7. The composition according to claim 1, the composition comprising:

i) valerian extract in an amount ranging from 32% w/w of the composition,

ii) hydroxypropyl methylcellulose in an amount of 67.5% w/w of the composition, and

iii) colloidal silicon dioxide (Aerosol) in an amount of 0.5% w/w of the composition.

8. A method for preventing and/or improving sleep disorders in a subject, comprising administering the composition according to claim 1 to a subject in need thereof.

9. A method for improving quality of sleep, improving time to sleep, improving sleep duration, reducing sleep disturbances, and maintaining healthy stress levels in a subject, the method comprising administering the composition according to claim 1 to a subject in need thereof.

10. The method according to claim 9, wherein the subject is human and/or animal.

11. The composition according to claim 1, wherein the composition is in a dose form comprising 50 mg/kg to 400 mg/kg of body weight of a subject.
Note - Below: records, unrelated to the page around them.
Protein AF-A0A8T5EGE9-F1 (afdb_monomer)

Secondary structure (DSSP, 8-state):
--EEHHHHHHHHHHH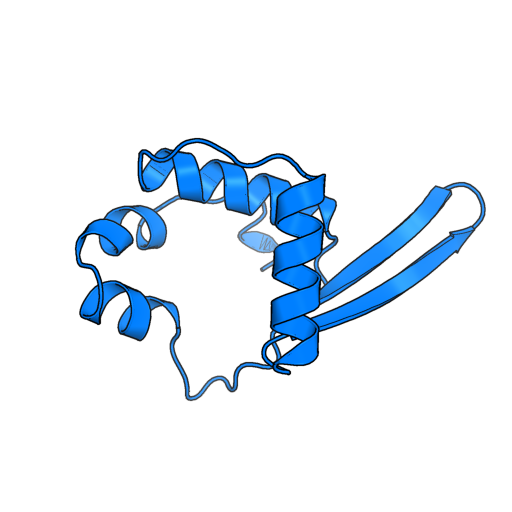HHHHT-PPPPHHHHHHHHHHHHHTTSEEEEEEE-GGG-EEEEEEE---TT--HHHHHHHH-GGGHHHHTPPPTTGGG-

Structure (mmCIF, N/CA/C/O backbone):
data_AF-A0A8T5EGE9-F1
#
_entry.id   AF-A0A8T5EGE9-F1
#
loop_
_atom_site.group_PDB
_atom_site.id
_atom_site.type_symbol
_atom_site.label_atom_id
_atom_site.label_alt_id
_atom_site.label_comp_id
_atom_site.label_asym_id
_atom_site.label_entity_id
_atom_site.label_seq_id
_atom_site.pdbx_PDB_ins_code
_atom_site.Cartn_x
_atom_site.Cartn_y
_atom_site.Cartn_z
_atom_site.occupancy
_atom_site.B_iso_or_equiv
_atom_site.auth_seq_id
_atom_site.auth_comp_id
_atom_site.auth_asym_id
_atom_site.auth_atom_id
_atom_site.pdbx_PDB_model_num
ATOM 1 N N . LYS A 1 1 ? -6.561 -7.179 -8.909 1.00 68.06 1 LYS A N 1
ATOM 2 C CA . LYS A 1 1 ? -6.524 -5.999 -9.808 1.00 68.06 1 LYS A CA 1
ATOM 3 C C . LYS A 1 1 ? -5.230 -5.239 -9.556 1.00 68.06 1 LYS A C 1
ATOM 5 O O . LYS A 1 1 ? -4.831 -5.176 -8.400 1.00 68.06 1 LYS A O 1
ATOM 10 N N . ASN A 1 2 ? -4.608 -4.690 -10.607 1.00 84.44 2 ASN A N 1
ATOM 11 C CA . ASN A 1 2 ? -3.334 -3.970 -10.515 1.00 84.44 2 ASN A CA 1
ATOM 12 C C . ASN A 1 2 ? -3.583 -2.519 -10.081 1.00 84.44 2 ASN A C 1
ATOM 14 O O . ASN A 1 2 ? -4.154 -1.752 -10.854 1.00 84.44 2 ASN A O 1
ATOM 18 N N . ILE A 1 3 ? -3.131 -2.139 -8.888 1.00 91.56 3 ILE A N 1
ATOM 19 C CA . ILE A 1 3 ? -3.272 -0.777 -8.349 1.00 91.56 3 ILE A CA 1
ATOM 20 C C . ILE A 1 3 ? -1.878 -0.167 -8.184 1.00 91.56 3 ILE A C 1
ATOM 22 O O . ILE A 1 3 ? -0.970 -0.828 -7.679 1.00 91.56 3 ILE A O 1
ATOM 26 N N . ALA A 1 4 ? -1.674 1.079 -8.612 1.00 92.25 4 ALA A N 1
ATOM 27 C CA . ALA A 1 4 ? -0.382 1.738 -8.429 1.00 92.25 4 ALA A CA 1
ATOM 28 C C . ALA A 1 4 ? -0.141 2.081 -6.948 1.00 92.25 4 ALA A C 1
ATOM 30 O O . ALA A 1 4 ? -1.066 2.467 -6.235 1.00 92.25 4 ALA A O 1
ATOM 31 N N . THR A 1 5 ? 1.110 2.044 -6.479 1.00 92.00 5 THR A N 1
ATOM 32 C CA . THR A 1 5 ? 1.440 2.417 -5.085 1.00 92.00 5 THR A CA 1
ATOM 33 C C . THR A 1 5 ? 0.979 3.820 -4.689 1.00 92.00 5 THR A C 1
ATOM 35 O O . THR A 1 5 ? 0.621 4.037 -3.534 1.00 92.00 5 THR A O 1
ATOM 38 N N . GLY A 1 6 ? 0.941 4.767 -5.633 1.00 92.00 6 GLY A N 1
ATOM 39 C CA . GLY A 1 6 ? 0.377 6.099 -5.396 1.00 92.00 6 GLY A CA 1
ATOM 40 C C . GLY A 1 6 ? -1.126 6.065 -5.102 1.00 92.00 6 GLY A C 1
ATOM 41 O O . GLY A 1 6 ? -1.580 6.724 -4.173 1.00 92.00 6 GLY A O 1
ATOM 42 N N . GLU A 1 7 ? -1.890 5.249 -5.834 1.00 92.44 7 GLU A N 1
ATOM 43 C CA . GLU A 1 7 ? -3.327 5.056 -5.591 1.00 92.44 7 GLU A CA 1
ATOM 44 C C . GLU A 1 7 ? -3.561 4.351 -4.245 1.00 92.44 7 GLU A C 1
ATOM 46 O O . GLU A 1 7 ? -4.412 4.786 -3.471 1.00 92.44 7 GLU A O 1
ATOM 51 N N . VAL A 1 8 ? -2.754 3.335 -3.912 1.00 93.62 8 VAL A N 1
ATOM 52 C CA . VAL A 1 8 ? -2.795 2.676 -2.592 1.00 93.62 8 VAL A CA 1
ATOM 53 C C . VAL A 1 8 ? -2.541 3.681 -1.466 1.00 93.62 8 VAL A C 1
ATOM 55 O O . VAL A 1 8 ? -3.254 3.676 -0.465 1.00 93.62 8 VAL A O 1
ATOM 58 N N . PHE A 1 9 ? -1.569 4.581 -1.632 1.00 95.00 9 PHE A N 1
ATOM 59 C CA . PHE A 1 9 ? -1.289 5.613 -0.636 1.00 95.00 9 PHE A CA 1
ATOM 60 C C . PHE A 1 9 ? -2.462 6.590 -0.462 1.00 95.00 9 PHE A C 1
ATOM 62 O O . PHE A 1 9 ? -2.807 6.939 0.666 1.00 95.00 9 PHE A O 1
ATOM 69 N N . GLU A 1 10 ? -3.121 7.007 -1.547 1.00 94.12 10 GLU A N 1
ATOM 70 C CA . GLU A 1 10 ? -4.316 7.859 -1.461 1.00 94.12 10 GLU A CA 1
ATOM 71 C C . GLU A 1 10 ? -5.500 7.171 -0.770 1.00 94.12 10 GLU A C 1
ATOM 73 O O . GLU A 1 10 ? -6.239 7.822 -0.026 1.00 94.12 10 GLU A O 1
ATOM 78 N N . LEU A 1 11 ? -5.683 5.866 -0.987 1.00 93.62 11 LEU A N 1
ATOM 79 C CA . LEU A 1 11 ? -6.694 5.063 -0.292 1.00 93.62 11 LEU A CA 1
ATOM 80 C C . LEU A 1 11 ? -6.372 4.927 1.197 1.00 93.62 11 LEU A C 1
ATOM 82 O O . LEU A 1 11 ? -7.235 5.179 2.033 1.00 93.62 11 LEU A O 1
ATOM 86 N N . TYR A 1 12 ? -5.115 4.629 1.532 1.00 95.12 12 TYR A N 1
ATOM 87 C CA . TYR A 1 12 ? -4.639 4.562 2.913 1.00 95.12 12 TYR A CA 1
ATOM 88 C C . TYR A 1 12 ? -4.898 5.874 3.669 1.00 95.12 12 TYR A C 1
ATOM 90 O O . TYR A 1 12 ? -5.425 5.859 4.778 1.00 95.12 12 TYR A O 1
ATOM 98 N N . LYS A 1 13 ? -4.619 7.028 3.050 1.00 95.62 13 LYS A N 1
ATOM 99 C CA . LYS A 1 13 ? -4.914 8.334 3.662 1.00 95.62 13 LYS A CA 1
ATOM 100 C C . LYS A 1 13 ? -6.395 8.522 3.979 1.00 95.62 13 LYS A C 1
ATOM 102 O O . LYS A 1 13 ? -6.719 9.146 4.985 1.00 95.62 13 LYS A O 1
ATOM 107 N N . GLN A 1 14 ? -7.286 8.037 3.116 1.00 95.00 14 GLN A N 1
ATOM 108 C CA . GLN A 1 14 ? -8.729 8.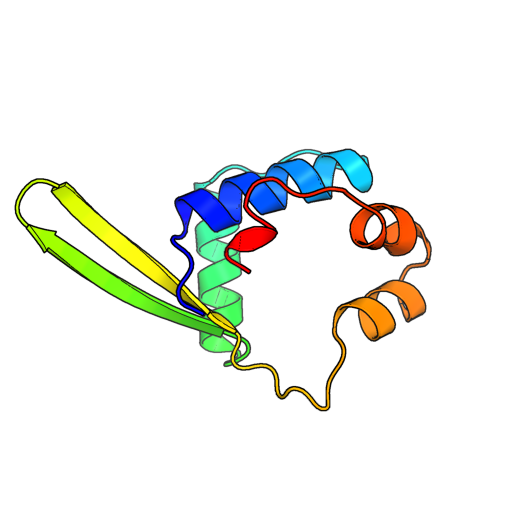086 3.359 1.00 95.00 14 GLN A CA 1
ATOM 109 C C . GLN A 1 14 ? -9.123 7.134 4.492 1.00 95.00 14 GLN A C 1
ATOM 111 O O . GLN A 1 14 ? -9.845 7.553 5.392 1.00 95.00 14 GLN A O 1
ATOM 116 N N . ALA A 1 15 ? -8.571 5.918 4.515 1.00 94.38 15 ALA A N 1
ATOM 117 C CA . ALA A 1 15 ? -8.796 4.952 5.589 1.00 94.38 15 ALA A CA 1
ATOM 118 C C . ALA A 1 15 ? -8.364 5.510 6.957 1.00 94.38 15 ALA A C 1
ATOM 120 O O . ALA A 1 15 ? -9.136 5.464 7.909 1.00 94.38 15 ALA A O 1
ATOM 121 N N . CYS A 1 16 ? -7.189 6.143 7.048 1.00 95.06 16 CYS A N 1
ATOM 122 C CA . CYS A 1 16 ? -6.730 6.789 8.282 1.00 95.06 16 CYS A CA 1
ATOM 123 C C . CYS A 1 16 ? -7.667 7.894 8.772 1.00 95.06 16 CYS A C 1
ATOM 125 O O . CYS A 1 16 ? -7.839 8.043 9.978 1.00 95.06 16 CYS A O 1
ATOM 127 N N . LYS A 1 17 ? -8.285 8.657 7.861 1.00 93.88 17 LYS A N 1
ATOM 128 C CA . LYS A 1 17 ? -9.265 9.687 8.234 1.00 93.88 17 LYS A CA 1
ATOM 129 C C . LYS A 1 17 ? -10.527 9.079 8.833 1.00 93.88 17 LYS A C 1
ATOM 131 O O . LYS A 1 17 ? -11.043 9.636 9.792 1.00 93.88 17 LYS A O 1
ATOM 136 N N . TYR A 1 18 ? -11.002 7.961 8.284 1.00 94.00 18 TYR A N 1
ATOM 137 C CA . TYR A 1 18 ? -12.147 7.242 8.843 1.00 94.00 18 TYR A CA 1
ATOM 138 C C . TYR A 1 18 ? -11.822 6.597 10.191 1.00 94.00 18 TYR A C 1
ATOM 140 O O . TYR A 1 18 ? -12.641 6.647 11.099 1.00 94.00 18 TYR A O 1
ATOM 148 N N . PHE A 1 19 ? -10.612 6.058 10.338 1.00 93.31 19 PHE A N 1
ATOM 149 C CA . PHE A 1 19 ? -10.142 5.467 11.590 1.00 93.31 19 PHE A CA 1
ATOM 150 C C . PHE A 1 19 ? -9.805 6.514 12.672 1.00 93.31 19 PHE A C 1
ATOM 152 O O . PHE A 1 19 ? -9.805 6.204 13.857 1.00 93.31 19 PHE A O 1
ATOM 159 N N . GLY A 1 20 ? -9.486 7.754 12.285 1.00 92.06 20 GLY A N 1
ATOM 160 C CA . GLY A 1 20 ? -9.042 8.806 13.207 1.00 92.06 20 GLY A CA 1
ATOM 161 C C . GLY A 1 20 ? -7.558 8.726 13.592 1.00 92.06 20 GLY A C 1
ATOM 162 O O . GLY A 1 20 ? -7.171 9.230 14.642 1.00 92.06 20 GLY A O 1
ATOM 163 N N . SER A 1 21 ? -6.716 8.106 12.756 1.00 91.81 21 SER A N 1
ATOM 164 C CA . SER A 1 21 ? -5.270 7.972 12.998 1.00 91.81 21 SER A CA 1
ATOM 165 C C . SER A 1 21 ? -4.433 8.909 12.125 1.00 91.81 21 SER A C 1
ATOM 167 O O . SER A 1 21 ? -4.841 9.351 11.046 1.00 91.81 21 SER A O 1
ATOM 169 N N . ASN A 1 22 ? -3.219 9.194 12.596 1.00 95.69 22 ASN A N 1
ATOM 170 C CA . ASN A 1 22 ? -2.239 9.977 11.863 1.00 95.69 22 ASN A CA 1
ATOM 171 C C . ASN A 1 22 ? -1.752 9.227 10.619 1.00 95.69 22 ASN A C 1
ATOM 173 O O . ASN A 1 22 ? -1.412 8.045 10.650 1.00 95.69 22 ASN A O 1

12. A process for the preparation of the composition according to claim 1, the process comprising:

a) preparing a solution of valerian extract in water to form dispersion,

b) preparing a solution of binder,

c) adding a solution obtained in step b to the solution obtained in step a followed by stirring to obtained homogeneous solution,

d) spray drying solution obtained in step c to obtain free flowing powder, and

e) adding an anticaking agent in powder obtained from step d to produce the composition according to claim 1.

13. A Valerian officinalis L composition comprising valerian extract, wherein the valerian extract comprises:

(i) valerenic acid in an amount ranging from 1% w/w to 20% w/w of the valerian extract,

(ii) hydroxy valerenic acid in an amount ranging from 0% w/w to 5% w/w of the valerian extract, and

(iii) acetoxy valerenic acid in an amount ranging from 0% w/w to 10% w/w of the valerian extract.